## Dataset
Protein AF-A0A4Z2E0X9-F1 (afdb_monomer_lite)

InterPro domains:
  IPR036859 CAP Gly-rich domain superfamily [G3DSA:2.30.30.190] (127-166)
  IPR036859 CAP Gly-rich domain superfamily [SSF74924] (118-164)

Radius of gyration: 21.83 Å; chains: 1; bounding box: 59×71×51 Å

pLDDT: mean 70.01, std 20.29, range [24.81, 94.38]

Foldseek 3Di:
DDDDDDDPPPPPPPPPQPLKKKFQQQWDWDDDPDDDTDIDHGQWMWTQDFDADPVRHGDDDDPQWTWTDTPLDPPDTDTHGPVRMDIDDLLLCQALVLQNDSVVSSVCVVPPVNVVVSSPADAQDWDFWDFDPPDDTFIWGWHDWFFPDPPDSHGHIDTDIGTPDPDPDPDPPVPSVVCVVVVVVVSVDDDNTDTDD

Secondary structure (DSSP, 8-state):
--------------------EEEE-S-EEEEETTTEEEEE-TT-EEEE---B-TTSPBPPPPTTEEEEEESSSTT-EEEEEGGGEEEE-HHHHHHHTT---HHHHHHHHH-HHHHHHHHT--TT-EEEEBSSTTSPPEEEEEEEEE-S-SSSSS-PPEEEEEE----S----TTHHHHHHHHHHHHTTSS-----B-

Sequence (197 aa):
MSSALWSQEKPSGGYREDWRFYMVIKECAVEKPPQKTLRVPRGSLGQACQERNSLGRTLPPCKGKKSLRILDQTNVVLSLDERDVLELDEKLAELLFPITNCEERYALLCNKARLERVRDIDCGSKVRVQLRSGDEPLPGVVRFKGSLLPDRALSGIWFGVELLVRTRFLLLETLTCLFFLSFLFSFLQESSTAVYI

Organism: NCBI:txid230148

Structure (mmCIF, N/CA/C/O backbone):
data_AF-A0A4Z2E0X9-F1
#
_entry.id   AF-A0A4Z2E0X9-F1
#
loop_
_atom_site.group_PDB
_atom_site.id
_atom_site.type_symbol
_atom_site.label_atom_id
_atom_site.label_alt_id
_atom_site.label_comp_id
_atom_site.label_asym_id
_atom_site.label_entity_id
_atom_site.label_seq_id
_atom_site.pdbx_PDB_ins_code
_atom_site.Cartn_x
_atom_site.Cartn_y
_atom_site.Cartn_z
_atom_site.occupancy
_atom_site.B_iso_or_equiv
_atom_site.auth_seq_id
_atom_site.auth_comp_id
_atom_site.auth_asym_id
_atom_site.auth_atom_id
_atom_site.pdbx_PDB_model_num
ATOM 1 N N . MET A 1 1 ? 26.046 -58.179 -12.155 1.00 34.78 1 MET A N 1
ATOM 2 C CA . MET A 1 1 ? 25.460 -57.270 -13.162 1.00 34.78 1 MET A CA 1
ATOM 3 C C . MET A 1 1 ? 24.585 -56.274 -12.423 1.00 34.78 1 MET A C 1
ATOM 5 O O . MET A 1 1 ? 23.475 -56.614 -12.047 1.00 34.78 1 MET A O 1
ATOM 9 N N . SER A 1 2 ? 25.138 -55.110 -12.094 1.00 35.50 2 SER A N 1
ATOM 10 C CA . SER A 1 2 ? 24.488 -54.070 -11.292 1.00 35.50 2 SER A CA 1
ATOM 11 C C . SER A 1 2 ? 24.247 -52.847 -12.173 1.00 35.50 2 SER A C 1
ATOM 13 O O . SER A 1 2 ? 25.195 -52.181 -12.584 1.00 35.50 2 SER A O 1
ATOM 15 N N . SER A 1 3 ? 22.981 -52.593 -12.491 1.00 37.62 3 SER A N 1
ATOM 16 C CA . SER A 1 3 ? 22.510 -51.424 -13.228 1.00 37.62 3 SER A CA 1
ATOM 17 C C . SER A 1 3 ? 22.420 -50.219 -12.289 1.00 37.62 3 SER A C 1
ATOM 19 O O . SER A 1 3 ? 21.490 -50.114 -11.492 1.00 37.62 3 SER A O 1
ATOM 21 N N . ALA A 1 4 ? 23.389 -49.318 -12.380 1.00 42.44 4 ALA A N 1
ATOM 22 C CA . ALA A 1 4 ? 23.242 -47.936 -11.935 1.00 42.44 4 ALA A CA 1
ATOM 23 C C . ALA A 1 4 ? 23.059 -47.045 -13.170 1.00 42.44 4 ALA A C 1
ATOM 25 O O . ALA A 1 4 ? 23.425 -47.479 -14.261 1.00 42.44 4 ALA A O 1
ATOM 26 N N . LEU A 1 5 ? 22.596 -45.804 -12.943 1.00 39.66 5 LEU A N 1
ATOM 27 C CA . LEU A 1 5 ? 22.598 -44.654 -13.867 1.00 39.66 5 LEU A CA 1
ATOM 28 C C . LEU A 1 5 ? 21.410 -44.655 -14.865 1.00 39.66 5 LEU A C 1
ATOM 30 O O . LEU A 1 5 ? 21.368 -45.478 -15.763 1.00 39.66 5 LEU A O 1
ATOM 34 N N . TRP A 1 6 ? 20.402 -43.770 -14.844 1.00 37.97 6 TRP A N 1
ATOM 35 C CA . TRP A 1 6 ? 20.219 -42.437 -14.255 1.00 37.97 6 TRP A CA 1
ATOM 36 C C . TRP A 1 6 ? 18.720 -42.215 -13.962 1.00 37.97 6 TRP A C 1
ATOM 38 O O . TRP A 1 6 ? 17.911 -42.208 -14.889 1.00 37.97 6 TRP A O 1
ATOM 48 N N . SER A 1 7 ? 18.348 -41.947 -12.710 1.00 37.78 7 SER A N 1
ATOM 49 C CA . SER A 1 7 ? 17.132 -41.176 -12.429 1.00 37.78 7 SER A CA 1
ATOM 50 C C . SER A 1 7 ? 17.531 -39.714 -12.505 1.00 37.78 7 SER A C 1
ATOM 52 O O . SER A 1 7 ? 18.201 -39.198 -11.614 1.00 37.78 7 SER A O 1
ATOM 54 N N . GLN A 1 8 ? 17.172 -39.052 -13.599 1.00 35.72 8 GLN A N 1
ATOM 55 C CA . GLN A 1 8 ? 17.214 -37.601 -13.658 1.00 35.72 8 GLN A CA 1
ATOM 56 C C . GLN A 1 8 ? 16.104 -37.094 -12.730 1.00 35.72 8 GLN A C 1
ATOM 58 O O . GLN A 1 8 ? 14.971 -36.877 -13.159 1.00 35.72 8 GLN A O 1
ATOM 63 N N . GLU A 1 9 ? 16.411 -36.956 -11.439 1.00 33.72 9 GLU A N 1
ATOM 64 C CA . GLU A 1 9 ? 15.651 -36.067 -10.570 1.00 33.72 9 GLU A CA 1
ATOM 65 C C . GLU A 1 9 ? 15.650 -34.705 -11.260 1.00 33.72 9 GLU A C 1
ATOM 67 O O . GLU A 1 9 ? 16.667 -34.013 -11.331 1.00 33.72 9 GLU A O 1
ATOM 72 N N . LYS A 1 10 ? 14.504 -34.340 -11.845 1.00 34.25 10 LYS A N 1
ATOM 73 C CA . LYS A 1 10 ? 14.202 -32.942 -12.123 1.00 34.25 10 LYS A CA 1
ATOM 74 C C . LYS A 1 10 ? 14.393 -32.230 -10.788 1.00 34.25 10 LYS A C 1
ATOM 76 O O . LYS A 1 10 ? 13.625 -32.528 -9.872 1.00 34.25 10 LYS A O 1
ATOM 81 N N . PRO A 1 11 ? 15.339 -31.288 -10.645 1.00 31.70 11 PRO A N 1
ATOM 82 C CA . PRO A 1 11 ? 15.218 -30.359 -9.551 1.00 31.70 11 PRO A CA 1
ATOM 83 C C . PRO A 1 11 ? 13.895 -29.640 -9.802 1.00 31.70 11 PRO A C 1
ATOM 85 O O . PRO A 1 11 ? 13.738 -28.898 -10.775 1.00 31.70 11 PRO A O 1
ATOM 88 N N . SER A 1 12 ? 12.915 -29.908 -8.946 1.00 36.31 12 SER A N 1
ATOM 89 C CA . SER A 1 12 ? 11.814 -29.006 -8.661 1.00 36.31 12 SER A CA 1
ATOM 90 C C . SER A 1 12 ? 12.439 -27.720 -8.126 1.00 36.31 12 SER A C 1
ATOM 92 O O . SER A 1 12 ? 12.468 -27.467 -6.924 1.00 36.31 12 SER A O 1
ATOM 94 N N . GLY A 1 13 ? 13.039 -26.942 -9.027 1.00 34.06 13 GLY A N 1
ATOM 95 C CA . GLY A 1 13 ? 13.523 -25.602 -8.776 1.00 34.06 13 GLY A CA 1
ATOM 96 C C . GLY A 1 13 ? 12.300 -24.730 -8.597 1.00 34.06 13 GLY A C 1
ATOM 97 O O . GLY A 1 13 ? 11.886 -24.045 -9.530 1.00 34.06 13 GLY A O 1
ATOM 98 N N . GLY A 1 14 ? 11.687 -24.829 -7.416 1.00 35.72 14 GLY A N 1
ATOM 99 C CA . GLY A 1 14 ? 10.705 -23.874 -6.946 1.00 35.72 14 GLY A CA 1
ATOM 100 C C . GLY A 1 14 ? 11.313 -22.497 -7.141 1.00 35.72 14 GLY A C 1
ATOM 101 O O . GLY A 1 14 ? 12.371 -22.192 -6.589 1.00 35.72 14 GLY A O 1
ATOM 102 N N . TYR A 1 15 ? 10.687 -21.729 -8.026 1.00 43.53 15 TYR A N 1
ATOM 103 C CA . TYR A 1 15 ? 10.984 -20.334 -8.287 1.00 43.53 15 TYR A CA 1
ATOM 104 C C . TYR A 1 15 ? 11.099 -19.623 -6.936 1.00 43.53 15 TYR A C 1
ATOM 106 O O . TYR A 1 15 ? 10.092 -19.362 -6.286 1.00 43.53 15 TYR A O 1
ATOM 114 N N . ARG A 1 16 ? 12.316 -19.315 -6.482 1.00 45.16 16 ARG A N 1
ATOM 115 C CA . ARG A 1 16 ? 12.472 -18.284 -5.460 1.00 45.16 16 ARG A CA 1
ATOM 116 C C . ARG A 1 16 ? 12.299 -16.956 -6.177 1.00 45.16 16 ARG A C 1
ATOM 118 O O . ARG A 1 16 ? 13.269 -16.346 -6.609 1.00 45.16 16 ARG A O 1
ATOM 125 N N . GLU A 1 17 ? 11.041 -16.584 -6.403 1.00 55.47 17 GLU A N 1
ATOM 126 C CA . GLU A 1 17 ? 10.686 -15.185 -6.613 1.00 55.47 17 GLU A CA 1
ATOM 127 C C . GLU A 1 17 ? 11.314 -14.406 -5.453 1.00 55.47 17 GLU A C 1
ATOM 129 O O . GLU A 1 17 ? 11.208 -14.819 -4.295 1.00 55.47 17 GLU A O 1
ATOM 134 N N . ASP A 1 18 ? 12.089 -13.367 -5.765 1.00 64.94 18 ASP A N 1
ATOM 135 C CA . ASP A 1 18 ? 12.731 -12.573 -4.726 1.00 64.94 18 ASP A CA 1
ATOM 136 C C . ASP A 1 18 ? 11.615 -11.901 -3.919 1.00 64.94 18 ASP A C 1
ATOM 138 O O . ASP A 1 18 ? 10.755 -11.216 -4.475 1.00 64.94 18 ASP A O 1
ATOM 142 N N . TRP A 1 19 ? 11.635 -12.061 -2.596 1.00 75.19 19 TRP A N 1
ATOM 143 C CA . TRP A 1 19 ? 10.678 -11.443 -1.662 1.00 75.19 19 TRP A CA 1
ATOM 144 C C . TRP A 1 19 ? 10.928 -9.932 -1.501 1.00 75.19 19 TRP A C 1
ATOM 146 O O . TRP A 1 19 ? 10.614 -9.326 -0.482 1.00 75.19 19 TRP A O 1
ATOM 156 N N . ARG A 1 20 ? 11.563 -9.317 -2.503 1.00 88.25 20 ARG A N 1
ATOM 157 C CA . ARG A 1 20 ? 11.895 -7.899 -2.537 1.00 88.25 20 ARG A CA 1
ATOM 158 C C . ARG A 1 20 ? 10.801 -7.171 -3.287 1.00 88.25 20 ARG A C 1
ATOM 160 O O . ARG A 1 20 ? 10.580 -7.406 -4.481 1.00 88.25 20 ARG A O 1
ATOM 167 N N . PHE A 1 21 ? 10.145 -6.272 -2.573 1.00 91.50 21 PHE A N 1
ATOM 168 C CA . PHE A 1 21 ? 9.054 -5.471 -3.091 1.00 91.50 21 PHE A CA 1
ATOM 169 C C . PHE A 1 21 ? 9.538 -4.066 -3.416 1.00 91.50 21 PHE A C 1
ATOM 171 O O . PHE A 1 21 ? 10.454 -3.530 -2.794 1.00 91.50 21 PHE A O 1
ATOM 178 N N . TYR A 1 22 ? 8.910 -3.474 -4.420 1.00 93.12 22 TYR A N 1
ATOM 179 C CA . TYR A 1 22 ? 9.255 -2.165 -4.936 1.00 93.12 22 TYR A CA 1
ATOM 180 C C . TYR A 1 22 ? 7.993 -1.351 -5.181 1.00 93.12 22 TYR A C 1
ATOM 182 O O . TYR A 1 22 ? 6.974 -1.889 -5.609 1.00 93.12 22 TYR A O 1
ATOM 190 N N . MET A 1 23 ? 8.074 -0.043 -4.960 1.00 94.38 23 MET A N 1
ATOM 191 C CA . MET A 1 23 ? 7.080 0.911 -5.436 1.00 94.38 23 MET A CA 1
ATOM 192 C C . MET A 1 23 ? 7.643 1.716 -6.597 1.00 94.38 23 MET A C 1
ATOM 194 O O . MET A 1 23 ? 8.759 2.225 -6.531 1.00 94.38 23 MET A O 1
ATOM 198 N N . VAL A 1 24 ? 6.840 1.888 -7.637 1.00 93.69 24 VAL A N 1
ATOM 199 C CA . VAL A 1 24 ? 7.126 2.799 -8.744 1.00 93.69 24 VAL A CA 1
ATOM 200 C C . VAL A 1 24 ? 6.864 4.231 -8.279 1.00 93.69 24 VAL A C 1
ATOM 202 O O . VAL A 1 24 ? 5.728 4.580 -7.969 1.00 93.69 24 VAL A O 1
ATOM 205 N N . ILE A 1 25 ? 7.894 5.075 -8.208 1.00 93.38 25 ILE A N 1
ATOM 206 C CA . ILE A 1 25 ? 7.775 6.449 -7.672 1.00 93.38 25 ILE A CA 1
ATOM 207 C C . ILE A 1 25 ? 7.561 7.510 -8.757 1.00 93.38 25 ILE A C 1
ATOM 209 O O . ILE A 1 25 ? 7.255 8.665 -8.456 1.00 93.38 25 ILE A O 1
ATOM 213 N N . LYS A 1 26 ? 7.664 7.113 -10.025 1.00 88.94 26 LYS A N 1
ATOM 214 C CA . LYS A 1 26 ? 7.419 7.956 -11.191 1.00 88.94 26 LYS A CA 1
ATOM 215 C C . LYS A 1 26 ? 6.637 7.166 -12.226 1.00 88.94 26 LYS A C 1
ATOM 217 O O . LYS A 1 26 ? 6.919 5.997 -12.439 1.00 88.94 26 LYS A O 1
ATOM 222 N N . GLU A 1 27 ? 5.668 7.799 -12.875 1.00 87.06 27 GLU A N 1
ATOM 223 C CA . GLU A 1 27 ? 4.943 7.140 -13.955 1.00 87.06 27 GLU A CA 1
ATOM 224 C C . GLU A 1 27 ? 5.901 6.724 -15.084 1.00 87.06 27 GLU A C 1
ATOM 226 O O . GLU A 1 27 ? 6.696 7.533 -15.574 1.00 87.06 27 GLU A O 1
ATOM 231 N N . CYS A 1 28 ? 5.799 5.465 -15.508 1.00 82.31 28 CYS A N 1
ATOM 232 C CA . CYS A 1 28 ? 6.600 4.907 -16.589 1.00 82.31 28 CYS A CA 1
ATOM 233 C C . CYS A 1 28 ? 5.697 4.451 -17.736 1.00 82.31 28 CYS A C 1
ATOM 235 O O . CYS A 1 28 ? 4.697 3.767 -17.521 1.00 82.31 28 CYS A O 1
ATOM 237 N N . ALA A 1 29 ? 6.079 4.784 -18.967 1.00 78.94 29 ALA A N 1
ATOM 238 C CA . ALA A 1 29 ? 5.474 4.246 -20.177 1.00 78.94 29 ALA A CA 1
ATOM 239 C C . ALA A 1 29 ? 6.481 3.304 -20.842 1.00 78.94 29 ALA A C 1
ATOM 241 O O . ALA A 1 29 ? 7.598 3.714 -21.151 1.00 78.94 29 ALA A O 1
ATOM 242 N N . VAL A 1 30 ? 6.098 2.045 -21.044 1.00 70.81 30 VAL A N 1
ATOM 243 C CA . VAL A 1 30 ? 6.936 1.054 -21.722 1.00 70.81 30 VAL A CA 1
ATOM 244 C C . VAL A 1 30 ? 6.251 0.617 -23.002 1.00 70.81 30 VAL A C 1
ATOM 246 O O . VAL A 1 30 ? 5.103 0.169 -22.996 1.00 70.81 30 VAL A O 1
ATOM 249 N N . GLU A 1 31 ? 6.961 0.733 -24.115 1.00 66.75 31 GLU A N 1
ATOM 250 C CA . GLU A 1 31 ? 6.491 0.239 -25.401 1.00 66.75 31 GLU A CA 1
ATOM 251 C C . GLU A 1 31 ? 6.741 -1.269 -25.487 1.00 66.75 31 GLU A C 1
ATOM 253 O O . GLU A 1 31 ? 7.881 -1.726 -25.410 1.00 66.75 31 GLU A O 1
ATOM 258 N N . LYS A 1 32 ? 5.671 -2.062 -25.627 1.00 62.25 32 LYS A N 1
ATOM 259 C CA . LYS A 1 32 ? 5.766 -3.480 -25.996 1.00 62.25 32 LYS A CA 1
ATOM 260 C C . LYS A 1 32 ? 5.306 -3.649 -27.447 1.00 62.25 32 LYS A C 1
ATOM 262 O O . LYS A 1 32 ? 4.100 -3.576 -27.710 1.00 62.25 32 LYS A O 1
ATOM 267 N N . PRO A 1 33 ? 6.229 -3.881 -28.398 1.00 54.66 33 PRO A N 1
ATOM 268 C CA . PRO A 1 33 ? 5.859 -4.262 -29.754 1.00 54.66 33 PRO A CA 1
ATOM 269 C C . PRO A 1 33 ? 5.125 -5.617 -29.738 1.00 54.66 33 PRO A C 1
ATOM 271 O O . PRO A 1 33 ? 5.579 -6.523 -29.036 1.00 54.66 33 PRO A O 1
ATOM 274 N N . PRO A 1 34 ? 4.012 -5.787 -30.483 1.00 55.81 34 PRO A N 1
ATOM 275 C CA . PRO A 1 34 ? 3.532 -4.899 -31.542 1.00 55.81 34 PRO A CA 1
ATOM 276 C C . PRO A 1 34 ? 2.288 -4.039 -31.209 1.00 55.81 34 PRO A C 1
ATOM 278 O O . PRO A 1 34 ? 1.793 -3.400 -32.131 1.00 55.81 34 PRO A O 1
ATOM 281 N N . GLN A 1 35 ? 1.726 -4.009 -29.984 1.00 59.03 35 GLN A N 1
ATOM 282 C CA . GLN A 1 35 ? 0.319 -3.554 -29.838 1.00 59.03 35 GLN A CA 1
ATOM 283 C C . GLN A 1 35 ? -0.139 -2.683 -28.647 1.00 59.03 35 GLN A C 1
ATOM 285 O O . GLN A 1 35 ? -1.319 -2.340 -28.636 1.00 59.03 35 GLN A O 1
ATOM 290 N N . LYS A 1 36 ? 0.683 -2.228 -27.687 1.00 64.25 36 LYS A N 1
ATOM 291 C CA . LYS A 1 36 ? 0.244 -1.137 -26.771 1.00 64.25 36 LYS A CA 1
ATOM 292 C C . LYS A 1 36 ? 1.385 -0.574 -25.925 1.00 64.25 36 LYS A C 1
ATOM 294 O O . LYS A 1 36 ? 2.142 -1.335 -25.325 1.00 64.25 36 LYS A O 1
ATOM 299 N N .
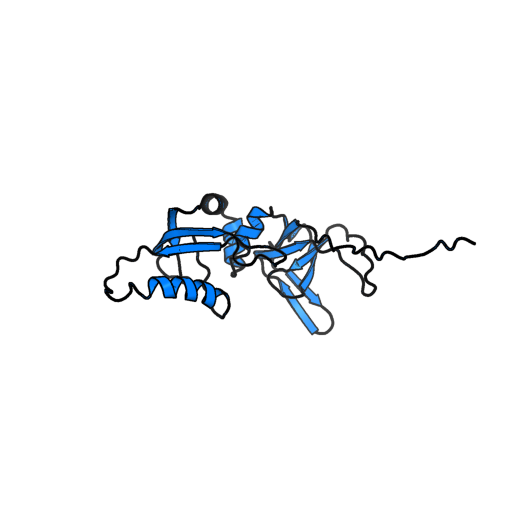 THR A 1 37 ? 1.456 0.752 -25.811 1.00 70.75 37 THR A N 1
ATOM 300 C CA . THR A 1 37 ? 2.216 1.423 -24.747 1.00 70.75 37 THR A CA 1
ATOM 301 C C . THR A 1 37 ? 1.567 1.078 -23.413 1.00 70.75 37 THR A C 1
ATOM 303 O O . THR A 1 37 ? 0.400 1.400 -23.180 1.00 70.75 37 THR A O 1
ATOM 306 N N . LEU A 1 38 ? 2.305 0.398 -22.543 1.00 78.81 38 LEU A N 1
ATOM 307 C CA . LEU A 1 38 ? 1.840 0.049 -21.212 1.00 78.81 38 LEU A CA 1
ATOM 308 C C . LEU A 1 38 ? 2.277 1.138 -20.236 1.00 78.81 38 LEU A C 1
ATOM 310 O O . LEU A 1 38 ? 3.467 1.427 -20.112 1.00 78.81 38 LEU A O 1
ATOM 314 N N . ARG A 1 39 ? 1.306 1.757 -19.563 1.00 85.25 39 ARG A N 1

## Problem statement
Nothing but the lines above from the one containing "ATOM 178 N N" through the one containing "ATOM 182 O O" should appear in the answer, each repeated exactly.

## Exercise answer
ATOM 178 N N . TYR A 1 22 ? 8.910 -3.474 -4.420 1.00 93.12 22 TYR A N 1
ATOM 179 C CA . TYR A 1 22 ? 9.255 -2.165 -4.936 1.00 93.12 22 TYR A CA 1
ATOM 180 C C . TYR A 1 22 ? 7.993 -1.351 -5.181 1.00 93.12 22 TYR A C 1
ATOM 182 O O . TYR A 1 22 ? 6.974 -1.889 -5.609 1.00 93.12 22 TYR A O 1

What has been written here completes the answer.